◆ What is being asked
Where the records below reach the line containing "ATOM 25 N N", start transcribing, and end with the line containing "ATOM 46 O O", exactly and with nothing else added.

(Stored entries)

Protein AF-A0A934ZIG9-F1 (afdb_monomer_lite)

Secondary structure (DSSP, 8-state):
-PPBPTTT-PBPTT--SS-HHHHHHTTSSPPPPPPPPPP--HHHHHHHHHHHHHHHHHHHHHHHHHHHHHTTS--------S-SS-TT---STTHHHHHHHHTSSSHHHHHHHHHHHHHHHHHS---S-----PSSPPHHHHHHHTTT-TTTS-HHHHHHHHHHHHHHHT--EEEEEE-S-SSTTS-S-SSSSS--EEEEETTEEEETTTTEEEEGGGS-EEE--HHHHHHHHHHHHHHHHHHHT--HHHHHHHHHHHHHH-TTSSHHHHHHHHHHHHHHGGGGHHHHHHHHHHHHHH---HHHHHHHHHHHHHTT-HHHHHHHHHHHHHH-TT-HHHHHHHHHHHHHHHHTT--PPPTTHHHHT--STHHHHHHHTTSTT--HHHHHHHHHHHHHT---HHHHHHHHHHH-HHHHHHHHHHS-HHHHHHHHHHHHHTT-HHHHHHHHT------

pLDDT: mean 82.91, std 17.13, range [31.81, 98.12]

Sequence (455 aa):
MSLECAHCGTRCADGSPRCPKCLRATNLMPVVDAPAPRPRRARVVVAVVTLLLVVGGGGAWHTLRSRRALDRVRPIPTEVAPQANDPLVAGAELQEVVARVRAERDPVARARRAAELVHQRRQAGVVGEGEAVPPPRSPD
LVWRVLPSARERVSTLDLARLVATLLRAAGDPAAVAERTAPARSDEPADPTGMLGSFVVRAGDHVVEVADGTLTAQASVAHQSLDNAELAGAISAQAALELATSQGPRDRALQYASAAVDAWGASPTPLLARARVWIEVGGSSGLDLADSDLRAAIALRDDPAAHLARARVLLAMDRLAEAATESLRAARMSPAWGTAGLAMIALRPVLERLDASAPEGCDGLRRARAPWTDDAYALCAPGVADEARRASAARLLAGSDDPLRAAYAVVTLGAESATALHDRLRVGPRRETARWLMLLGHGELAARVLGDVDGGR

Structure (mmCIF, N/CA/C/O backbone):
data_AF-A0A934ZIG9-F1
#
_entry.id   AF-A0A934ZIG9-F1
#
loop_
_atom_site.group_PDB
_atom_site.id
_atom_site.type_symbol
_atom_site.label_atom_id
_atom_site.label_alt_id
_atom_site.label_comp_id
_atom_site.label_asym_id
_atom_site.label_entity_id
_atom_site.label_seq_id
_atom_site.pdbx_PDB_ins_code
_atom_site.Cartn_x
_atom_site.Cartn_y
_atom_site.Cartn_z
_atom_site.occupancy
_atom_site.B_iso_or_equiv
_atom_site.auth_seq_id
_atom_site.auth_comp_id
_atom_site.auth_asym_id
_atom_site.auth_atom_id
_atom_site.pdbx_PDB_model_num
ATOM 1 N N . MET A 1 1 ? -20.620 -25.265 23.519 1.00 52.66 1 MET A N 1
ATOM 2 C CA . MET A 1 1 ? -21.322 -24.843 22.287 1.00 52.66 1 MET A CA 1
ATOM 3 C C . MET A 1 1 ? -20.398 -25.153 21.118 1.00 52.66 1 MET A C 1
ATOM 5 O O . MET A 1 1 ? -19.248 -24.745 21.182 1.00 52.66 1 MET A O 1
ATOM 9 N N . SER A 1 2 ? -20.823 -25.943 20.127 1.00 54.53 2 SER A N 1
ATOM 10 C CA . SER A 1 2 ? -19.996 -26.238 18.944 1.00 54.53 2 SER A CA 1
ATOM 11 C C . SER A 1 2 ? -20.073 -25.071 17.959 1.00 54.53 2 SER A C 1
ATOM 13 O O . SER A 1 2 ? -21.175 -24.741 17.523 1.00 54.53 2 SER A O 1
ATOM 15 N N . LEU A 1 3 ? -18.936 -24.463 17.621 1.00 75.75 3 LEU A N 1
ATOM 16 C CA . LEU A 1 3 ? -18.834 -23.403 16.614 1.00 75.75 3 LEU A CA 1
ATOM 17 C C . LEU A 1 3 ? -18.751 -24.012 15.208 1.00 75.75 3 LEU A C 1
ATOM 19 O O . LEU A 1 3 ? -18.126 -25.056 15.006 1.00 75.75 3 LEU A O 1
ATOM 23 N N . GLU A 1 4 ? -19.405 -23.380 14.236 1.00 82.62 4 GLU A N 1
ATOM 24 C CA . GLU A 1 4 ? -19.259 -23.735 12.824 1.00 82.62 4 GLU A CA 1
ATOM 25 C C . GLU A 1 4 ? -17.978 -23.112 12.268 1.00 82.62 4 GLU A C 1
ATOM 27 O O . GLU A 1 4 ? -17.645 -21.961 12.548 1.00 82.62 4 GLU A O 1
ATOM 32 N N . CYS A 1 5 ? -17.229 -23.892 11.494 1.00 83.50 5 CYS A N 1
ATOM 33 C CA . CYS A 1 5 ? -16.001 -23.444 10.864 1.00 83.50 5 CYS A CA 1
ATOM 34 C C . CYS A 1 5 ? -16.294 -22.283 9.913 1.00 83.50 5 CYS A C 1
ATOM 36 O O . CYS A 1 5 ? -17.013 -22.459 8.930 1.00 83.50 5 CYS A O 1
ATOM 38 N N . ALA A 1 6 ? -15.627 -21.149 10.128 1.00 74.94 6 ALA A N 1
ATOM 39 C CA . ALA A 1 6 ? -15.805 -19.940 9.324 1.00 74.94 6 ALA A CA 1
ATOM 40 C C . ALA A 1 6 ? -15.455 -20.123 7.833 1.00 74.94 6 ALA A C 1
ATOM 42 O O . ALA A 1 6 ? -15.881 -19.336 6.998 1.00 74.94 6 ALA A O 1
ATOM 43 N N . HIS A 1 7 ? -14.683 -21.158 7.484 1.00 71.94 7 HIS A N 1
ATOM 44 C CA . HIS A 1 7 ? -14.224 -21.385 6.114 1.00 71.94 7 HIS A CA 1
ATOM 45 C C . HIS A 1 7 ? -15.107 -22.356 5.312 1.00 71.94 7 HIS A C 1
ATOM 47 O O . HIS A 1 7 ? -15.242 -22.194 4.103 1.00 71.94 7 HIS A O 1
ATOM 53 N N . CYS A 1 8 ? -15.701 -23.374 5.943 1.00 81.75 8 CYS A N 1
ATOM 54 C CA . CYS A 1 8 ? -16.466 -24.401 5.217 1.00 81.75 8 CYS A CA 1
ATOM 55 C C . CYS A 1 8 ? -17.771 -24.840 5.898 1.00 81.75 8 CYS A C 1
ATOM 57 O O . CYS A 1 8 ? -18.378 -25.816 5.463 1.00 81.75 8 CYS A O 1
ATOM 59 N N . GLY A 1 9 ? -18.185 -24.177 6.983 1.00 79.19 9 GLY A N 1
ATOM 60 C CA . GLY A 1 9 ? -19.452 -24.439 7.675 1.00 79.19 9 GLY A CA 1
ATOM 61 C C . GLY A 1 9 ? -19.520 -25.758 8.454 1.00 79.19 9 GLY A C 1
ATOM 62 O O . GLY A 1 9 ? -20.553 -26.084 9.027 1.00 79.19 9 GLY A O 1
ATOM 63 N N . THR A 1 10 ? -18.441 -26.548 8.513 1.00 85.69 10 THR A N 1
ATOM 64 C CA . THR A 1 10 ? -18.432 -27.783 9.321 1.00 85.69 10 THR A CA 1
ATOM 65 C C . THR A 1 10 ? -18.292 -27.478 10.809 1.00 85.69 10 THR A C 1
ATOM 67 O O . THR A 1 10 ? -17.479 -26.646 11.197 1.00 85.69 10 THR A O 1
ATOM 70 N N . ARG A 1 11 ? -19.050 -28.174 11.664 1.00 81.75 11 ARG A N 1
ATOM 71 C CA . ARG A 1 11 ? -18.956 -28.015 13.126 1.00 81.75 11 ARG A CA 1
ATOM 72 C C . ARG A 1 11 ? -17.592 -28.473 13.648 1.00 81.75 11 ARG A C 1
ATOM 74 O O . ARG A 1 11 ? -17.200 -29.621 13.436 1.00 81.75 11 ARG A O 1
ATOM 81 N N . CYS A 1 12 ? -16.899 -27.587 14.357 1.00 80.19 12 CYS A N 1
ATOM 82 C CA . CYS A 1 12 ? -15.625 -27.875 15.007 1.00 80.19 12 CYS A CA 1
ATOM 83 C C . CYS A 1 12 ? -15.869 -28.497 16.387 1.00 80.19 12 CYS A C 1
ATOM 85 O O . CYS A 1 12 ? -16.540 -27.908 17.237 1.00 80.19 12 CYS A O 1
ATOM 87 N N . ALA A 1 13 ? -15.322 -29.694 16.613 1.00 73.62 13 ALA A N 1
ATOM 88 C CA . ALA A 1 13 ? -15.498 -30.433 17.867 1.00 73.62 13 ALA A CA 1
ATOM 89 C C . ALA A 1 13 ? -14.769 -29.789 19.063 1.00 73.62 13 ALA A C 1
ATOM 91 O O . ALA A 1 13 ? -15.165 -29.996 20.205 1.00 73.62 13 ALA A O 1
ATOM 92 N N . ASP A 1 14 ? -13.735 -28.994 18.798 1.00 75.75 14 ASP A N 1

* * *

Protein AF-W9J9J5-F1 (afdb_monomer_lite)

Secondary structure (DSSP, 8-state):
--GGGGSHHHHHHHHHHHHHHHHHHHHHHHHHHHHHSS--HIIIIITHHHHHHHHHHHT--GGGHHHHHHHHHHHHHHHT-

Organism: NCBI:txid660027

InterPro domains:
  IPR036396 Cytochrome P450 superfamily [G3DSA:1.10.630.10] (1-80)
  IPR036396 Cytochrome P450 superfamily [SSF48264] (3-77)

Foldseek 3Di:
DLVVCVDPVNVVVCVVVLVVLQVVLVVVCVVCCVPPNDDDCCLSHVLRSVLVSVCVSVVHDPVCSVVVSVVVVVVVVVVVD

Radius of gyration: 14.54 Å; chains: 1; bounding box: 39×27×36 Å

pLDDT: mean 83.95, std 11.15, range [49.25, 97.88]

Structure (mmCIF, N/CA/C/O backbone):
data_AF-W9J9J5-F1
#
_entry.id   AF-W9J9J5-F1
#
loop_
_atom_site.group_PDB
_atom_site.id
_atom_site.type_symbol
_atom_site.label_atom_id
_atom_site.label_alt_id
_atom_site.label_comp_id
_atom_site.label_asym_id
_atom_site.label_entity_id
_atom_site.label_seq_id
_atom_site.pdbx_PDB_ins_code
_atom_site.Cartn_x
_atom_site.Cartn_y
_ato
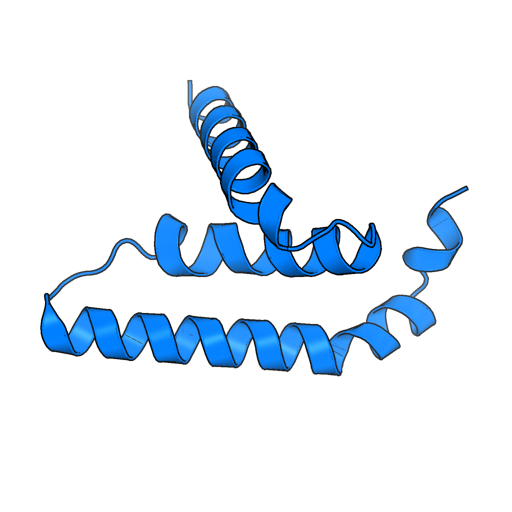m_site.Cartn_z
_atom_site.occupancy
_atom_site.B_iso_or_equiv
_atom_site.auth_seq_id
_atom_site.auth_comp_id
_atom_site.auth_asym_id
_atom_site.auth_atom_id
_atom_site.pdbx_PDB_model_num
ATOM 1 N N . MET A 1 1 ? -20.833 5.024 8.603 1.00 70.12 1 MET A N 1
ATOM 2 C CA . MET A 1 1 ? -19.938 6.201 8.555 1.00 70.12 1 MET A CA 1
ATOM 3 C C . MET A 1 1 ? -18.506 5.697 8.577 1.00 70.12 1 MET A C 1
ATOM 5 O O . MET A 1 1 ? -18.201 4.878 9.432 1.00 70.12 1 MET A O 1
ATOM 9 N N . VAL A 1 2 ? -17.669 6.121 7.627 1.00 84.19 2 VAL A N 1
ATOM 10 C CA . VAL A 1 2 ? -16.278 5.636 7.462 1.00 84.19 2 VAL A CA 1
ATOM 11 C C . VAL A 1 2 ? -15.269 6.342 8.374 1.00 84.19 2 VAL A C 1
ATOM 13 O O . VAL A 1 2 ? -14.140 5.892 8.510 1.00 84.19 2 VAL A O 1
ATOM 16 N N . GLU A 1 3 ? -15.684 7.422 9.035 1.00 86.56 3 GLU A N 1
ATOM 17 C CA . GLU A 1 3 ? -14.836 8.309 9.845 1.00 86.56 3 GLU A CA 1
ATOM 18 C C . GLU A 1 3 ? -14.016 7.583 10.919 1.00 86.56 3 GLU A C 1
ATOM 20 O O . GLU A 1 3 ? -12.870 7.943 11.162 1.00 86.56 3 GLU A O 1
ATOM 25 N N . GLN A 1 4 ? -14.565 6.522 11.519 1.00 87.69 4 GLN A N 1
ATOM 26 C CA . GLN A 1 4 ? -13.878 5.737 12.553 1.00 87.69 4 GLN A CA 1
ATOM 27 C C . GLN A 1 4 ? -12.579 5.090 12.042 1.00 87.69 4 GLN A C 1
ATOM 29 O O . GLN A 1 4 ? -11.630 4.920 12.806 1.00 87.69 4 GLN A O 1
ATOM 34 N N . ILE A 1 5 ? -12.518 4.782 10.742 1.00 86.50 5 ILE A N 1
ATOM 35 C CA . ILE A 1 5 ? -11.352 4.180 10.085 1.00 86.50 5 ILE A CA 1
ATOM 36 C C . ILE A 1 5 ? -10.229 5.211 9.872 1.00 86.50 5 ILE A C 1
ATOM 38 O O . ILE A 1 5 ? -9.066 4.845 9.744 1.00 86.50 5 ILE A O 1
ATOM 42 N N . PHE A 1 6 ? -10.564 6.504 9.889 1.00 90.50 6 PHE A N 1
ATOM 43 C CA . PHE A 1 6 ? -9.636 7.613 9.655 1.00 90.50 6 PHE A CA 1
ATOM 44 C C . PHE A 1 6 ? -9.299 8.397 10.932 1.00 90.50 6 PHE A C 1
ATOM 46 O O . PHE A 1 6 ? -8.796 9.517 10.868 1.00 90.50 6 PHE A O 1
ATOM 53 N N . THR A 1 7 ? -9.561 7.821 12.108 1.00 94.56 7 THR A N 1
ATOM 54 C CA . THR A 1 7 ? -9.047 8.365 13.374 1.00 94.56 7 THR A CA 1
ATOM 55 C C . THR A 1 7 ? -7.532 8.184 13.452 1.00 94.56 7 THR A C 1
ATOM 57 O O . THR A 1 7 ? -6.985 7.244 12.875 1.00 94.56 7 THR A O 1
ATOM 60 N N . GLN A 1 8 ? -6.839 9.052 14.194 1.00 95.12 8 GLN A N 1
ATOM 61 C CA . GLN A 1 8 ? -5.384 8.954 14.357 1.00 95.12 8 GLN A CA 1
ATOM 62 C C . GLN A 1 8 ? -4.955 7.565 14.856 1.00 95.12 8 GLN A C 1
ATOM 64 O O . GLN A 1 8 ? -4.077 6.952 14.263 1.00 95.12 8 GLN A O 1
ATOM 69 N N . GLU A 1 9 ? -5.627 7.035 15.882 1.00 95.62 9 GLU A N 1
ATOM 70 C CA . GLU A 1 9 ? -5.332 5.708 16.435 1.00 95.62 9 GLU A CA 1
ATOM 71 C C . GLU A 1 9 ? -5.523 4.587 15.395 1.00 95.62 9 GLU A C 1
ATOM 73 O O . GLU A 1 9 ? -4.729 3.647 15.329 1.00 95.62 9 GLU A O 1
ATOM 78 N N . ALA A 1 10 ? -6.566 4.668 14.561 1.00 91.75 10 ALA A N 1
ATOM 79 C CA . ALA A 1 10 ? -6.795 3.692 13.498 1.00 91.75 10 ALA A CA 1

◆ Answer to this exercise
ATOM 25 N N . GLN A 1 4 ? -14.565 6.522 11.519 1.00 87.69 4 GLN A N 1
ATOM 26 C CA . GLN A 1 4 ? -13.878 5.737 12.553 1.00 87.69 4 GLN A CA 1
ATOM 27 C C . GLN A 1 4 ? -12.579 5.090 12.042 1.00 87.69 4 GLN A C 1
ATOM 29 O O . GLN A 1 4 ? -11.630 4.920 12.806 1.00 87.69 4 GLN A O 1
ATOM 34 N N . ILE A 1 5 ? -12.518 4.782 10.742 1.00 86.50 5 ILE A N 1
ATOM 35 C CA . ILE A 1 5 ? -11.352 4.180 10.085 1.00 86.50 5 ILE A CA 1
ATOM 36 C C . ILE A 1 5 ? -10.229 5.211 9.872 1.00 86.50 5 ILE A C 1
ATOM 38 O O . ILE A 1 5 ? -9.066 4.845 9.744 1.00 86.50 5 ILE A O 1
ATOM 42 N N . PHE A 1 6 ? -10.564 6.504 9.889 1.00 90.50 6 PHE A N 1
ATOM 43 C CA . PHE A 1 6 ? -9.636 7.613 9.655 1.00 90.50 6 PHE A CA 1
ATOM 44 C C . PHE A 1 6 ? -9.299 8.397 10.932 1.00 90.50 6 PHE A C 1
ATOM 46 O O . PHE A 1 6 ? -8.796 9.517 10.868 1.00 90.50 6 PHE A O 1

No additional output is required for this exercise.